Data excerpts
• • • • • • •

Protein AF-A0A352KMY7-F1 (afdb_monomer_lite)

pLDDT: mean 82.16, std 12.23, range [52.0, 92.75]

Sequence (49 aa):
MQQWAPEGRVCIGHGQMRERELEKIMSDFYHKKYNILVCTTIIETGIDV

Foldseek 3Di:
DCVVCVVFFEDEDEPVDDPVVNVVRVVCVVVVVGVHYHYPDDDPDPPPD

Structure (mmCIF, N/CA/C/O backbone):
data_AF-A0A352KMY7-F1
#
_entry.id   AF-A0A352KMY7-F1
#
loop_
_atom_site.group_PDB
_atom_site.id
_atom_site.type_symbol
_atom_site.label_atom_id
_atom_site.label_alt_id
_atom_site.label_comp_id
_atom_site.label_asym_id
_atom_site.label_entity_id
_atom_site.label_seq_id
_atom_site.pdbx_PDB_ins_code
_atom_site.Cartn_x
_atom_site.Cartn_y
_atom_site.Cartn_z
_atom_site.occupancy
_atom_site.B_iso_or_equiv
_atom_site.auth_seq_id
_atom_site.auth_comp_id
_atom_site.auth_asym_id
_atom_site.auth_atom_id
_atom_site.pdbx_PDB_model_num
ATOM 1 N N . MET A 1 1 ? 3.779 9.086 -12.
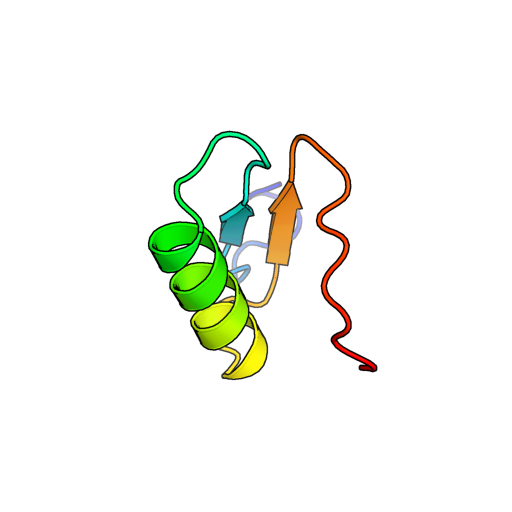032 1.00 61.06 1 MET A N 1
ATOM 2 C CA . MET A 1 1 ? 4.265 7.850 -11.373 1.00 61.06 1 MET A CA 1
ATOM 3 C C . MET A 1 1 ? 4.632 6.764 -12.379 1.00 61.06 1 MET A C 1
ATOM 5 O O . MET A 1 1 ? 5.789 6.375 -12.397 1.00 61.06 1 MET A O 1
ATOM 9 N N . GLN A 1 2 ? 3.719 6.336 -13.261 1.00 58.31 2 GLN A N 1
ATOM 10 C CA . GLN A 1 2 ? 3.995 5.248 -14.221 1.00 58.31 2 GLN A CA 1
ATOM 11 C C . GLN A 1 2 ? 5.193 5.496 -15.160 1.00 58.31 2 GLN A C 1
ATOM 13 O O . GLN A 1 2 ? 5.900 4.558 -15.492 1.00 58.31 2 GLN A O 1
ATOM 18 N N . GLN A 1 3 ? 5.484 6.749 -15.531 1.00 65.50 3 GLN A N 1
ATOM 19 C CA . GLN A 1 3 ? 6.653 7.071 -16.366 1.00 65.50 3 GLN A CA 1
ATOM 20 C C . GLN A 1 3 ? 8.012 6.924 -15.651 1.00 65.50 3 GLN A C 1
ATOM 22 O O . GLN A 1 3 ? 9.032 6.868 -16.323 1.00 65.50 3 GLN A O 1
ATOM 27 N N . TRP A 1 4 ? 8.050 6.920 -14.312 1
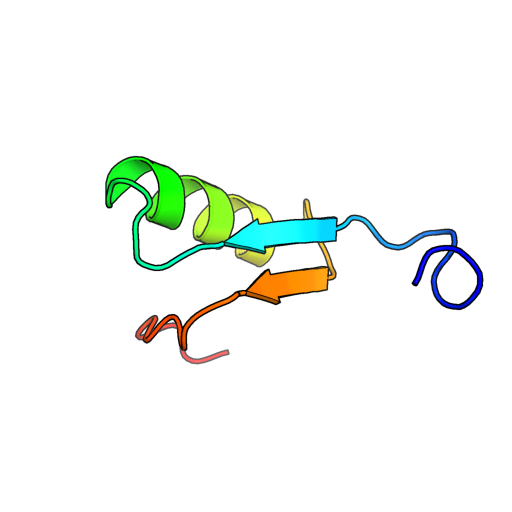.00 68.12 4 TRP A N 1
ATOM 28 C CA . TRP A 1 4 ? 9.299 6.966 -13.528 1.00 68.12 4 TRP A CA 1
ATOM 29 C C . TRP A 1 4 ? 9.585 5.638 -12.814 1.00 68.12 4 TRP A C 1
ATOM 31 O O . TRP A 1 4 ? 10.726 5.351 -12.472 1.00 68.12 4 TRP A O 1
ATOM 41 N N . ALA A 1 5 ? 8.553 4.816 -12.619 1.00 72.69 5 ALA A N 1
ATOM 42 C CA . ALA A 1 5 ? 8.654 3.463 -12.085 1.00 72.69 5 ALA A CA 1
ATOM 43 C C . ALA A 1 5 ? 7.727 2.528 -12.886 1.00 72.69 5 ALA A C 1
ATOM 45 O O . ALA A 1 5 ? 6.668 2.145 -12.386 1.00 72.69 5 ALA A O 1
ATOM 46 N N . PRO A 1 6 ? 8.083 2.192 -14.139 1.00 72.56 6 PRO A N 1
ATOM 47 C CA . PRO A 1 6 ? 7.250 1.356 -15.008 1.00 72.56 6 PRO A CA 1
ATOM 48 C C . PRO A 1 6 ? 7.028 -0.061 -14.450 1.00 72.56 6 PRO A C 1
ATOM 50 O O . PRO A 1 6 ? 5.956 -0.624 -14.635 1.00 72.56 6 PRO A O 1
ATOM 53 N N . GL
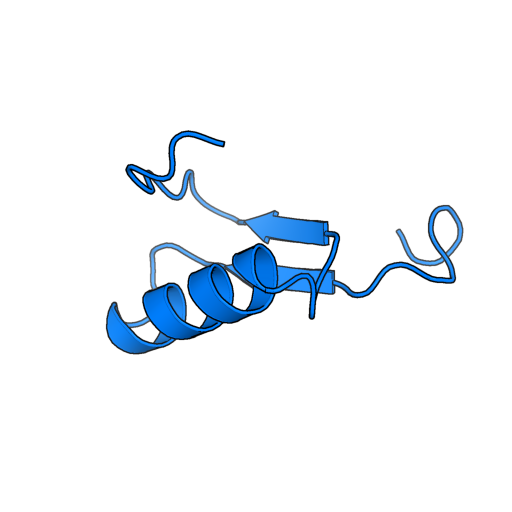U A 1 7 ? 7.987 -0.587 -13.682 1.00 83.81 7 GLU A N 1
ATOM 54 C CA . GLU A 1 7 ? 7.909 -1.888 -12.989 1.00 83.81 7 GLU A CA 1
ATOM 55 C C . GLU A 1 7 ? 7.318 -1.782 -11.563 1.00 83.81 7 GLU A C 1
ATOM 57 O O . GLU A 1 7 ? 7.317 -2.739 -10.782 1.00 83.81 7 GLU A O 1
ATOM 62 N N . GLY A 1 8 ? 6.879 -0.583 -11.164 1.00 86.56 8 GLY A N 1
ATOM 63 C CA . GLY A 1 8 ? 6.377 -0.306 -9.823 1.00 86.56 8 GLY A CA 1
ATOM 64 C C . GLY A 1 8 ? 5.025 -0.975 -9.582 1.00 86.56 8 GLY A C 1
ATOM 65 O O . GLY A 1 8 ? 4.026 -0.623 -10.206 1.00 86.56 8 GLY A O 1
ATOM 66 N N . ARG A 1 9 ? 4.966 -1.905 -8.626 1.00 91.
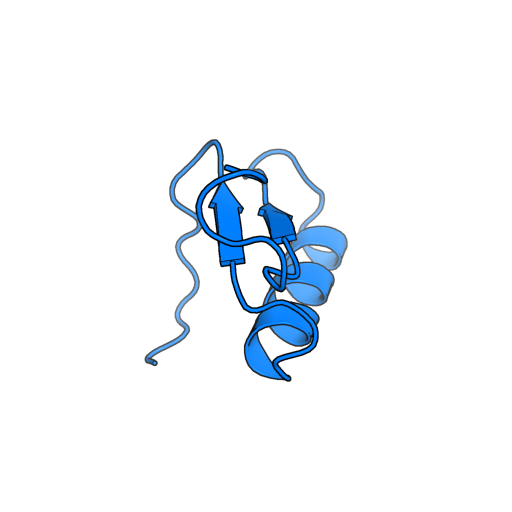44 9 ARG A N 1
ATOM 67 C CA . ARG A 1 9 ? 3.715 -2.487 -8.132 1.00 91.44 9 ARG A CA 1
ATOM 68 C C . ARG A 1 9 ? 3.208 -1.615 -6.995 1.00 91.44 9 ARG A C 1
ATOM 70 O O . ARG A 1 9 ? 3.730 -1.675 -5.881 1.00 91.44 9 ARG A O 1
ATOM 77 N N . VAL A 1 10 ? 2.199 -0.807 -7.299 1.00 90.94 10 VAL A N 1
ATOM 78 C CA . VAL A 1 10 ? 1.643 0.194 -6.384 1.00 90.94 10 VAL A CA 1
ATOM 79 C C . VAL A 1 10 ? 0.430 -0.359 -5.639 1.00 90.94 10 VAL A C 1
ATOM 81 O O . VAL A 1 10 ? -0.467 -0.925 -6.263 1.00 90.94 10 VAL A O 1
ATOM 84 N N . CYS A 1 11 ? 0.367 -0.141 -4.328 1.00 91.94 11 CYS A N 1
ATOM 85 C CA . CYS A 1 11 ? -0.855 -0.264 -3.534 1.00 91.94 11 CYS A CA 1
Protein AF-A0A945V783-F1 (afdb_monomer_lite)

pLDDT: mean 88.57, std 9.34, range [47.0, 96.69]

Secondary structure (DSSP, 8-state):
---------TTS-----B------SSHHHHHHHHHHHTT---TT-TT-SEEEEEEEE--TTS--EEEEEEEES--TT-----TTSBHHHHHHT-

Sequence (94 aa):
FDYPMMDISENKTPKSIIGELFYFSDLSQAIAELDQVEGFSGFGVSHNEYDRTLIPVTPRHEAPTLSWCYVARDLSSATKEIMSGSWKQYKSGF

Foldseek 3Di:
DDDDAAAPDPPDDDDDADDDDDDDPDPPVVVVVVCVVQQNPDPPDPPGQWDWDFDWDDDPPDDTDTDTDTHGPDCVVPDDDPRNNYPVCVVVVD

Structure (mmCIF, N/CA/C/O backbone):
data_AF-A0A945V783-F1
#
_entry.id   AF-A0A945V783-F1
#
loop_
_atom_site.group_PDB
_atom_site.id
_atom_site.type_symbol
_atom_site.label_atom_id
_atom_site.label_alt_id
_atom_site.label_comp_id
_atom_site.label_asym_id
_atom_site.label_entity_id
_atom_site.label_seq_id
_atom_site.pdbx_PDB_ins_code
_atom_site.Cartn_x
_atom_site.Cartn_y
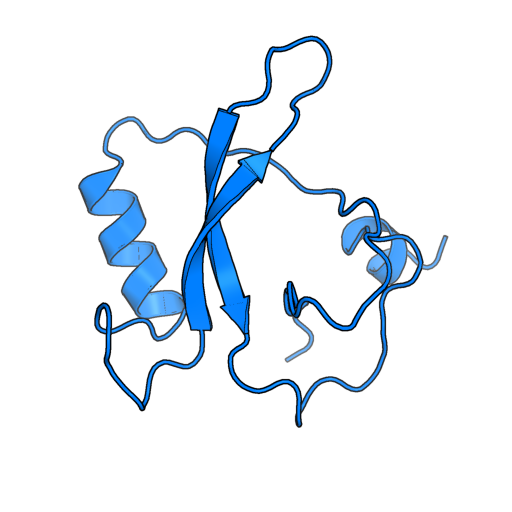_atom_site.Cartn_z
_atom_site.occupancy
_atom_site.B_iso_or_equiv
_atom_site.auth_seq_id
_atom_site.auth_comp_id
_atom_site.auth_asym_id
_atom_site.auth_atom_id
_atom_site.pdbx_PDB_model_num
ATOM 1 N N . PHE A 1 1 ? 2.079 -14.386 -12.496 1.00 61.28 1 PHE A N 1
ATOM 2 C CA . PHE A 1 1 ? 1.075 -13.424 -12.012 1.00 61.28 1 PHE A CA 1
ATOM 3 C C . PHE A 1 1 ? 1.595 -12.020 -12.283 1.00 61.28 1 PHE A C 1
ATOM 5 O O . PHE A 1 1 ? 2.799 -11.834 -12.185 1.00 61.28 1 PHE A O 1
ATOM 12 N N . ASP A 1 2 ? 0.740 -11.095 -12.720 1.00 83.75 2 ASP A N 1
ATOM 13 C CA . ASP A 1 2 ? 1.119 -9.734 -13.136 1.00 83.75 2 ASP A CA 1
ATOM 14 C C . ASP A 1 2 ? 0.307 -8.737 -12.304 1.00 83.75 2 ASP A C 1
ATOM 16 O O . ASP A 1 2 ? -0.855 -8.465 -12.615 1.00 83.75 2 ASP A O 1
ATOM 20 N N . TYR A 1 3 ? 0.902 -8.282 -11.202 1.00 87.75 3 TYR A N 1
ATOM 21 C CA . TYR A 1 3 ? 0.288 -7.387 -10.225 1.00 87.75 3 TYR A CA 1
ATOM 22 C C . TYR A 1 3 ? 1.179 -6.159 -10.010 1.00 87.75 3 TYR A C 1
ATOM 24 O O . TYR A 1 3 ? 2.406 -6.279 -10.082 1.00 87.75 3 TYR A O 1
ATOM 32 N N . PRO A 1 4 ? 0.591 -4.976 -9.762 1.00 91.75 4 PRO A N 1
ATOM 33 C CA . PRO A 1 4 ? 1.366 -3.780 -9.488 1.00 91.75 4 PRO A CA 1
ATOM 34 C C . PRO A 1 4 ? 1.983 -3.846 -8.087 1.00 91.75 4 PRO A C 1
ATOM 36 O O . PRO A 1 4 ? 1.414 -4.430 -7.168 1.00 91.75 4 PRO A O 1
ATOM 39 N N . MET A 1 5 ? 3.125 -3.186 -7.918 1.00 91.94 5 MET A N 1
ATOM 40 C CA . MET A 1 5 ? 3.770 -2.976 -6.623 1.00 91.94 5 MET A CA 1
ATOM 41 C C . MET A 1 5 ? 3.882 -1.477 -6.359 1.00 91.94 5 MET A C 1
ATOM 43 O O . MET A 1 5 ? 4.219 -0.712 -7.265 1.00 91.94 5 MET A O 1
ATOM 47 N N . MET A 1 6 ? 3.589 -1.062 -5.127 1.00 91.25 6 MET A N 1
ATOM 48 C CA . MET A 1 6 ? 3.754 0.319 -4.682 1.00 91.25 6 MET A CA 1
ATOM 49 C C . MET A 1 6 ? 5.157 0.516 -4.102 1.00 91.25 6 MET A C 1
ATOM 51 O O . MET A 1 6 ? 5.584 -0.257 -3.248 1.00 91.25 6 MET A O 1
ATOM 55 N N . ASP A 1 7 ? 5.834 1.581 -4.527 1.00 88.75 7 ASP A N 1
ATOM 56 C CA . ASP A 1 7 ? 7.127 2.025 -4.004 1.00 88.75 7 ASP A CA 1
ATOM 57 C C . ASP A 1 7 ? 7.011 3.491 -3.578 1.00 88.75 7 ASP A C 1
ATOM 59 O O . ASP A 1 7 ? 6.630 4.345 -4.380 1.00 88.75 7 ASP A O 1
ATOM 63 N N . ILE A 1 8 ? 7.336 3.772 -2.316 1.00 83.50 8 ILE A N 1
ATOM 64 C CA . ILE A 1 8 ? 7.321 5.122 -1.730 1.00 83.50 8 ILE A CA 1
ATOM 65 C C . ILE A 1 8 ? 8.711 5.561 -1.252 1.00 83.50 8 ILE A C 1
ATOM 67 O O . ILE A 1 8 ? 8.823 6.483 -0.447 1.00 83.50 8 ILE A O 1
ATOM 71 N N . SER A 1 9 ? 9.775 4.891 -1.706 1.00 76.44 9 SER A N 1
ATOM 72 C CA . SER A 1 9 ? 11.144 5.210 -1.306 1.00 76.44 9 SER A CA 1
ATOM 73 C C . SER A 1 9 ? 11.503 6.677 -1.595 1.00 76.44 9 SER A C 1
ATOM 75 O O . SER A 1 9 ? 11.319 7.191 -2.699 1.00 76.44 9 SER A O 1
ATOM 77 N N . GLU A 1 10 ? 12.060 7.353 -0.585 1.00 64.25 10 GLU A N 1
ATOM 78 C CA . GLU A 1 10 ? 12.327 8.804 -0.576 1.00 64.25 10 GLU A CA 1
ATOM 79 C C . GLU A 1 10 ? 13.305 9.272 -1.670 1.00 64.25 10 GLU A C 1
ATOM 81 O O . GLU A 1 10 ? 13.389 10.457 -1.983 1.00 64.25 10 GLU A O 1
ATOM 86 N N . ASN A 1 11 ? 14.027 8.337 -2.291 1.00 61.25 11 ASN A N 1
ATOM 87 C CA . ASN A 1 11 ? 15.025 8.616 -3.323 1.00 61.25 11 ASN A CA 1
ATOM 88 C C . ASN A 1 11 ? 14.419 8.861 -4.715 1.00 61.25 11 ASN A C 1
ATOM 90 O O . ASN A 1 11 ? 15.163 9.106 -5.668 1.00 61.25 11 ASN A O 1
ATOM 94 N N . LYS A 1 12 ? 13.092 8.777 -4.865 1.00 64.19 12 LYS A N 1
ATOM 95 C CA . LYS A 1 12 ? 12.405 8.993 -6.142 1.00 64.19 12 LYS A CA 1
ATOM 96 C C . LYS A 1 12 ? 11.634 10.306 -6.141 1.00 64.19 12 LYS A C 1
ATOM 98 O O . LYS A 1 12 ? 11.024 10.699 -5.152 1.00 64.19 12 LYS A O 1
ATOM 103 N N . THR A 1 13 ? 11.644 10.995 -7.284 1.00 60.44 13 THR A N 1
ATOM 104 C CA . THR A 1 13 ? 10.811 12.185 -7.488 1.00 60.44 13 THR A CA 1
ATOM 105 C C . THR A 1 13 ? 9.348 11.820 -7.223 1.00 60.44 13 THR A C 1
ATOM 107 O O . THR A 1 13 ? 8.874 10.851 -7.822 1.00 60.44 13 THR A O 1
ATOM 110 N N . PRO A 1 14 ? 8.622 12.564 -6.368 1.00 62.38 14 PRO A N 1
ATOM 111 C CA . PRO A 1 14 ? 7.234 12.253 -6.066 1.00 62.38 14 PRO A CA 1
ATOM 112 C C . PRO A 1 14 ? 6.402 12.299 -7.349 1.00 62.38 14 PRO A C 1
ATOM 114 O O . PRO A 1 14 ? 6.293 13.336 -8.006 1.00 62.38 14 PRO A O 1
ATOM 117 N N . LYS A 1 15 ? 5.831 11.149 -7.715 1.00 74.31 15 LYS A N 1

• • • • • • •

Action item
Reply with a number alone, the number of lines of the records that hold the word "pLDDT".

Response to the exercise
2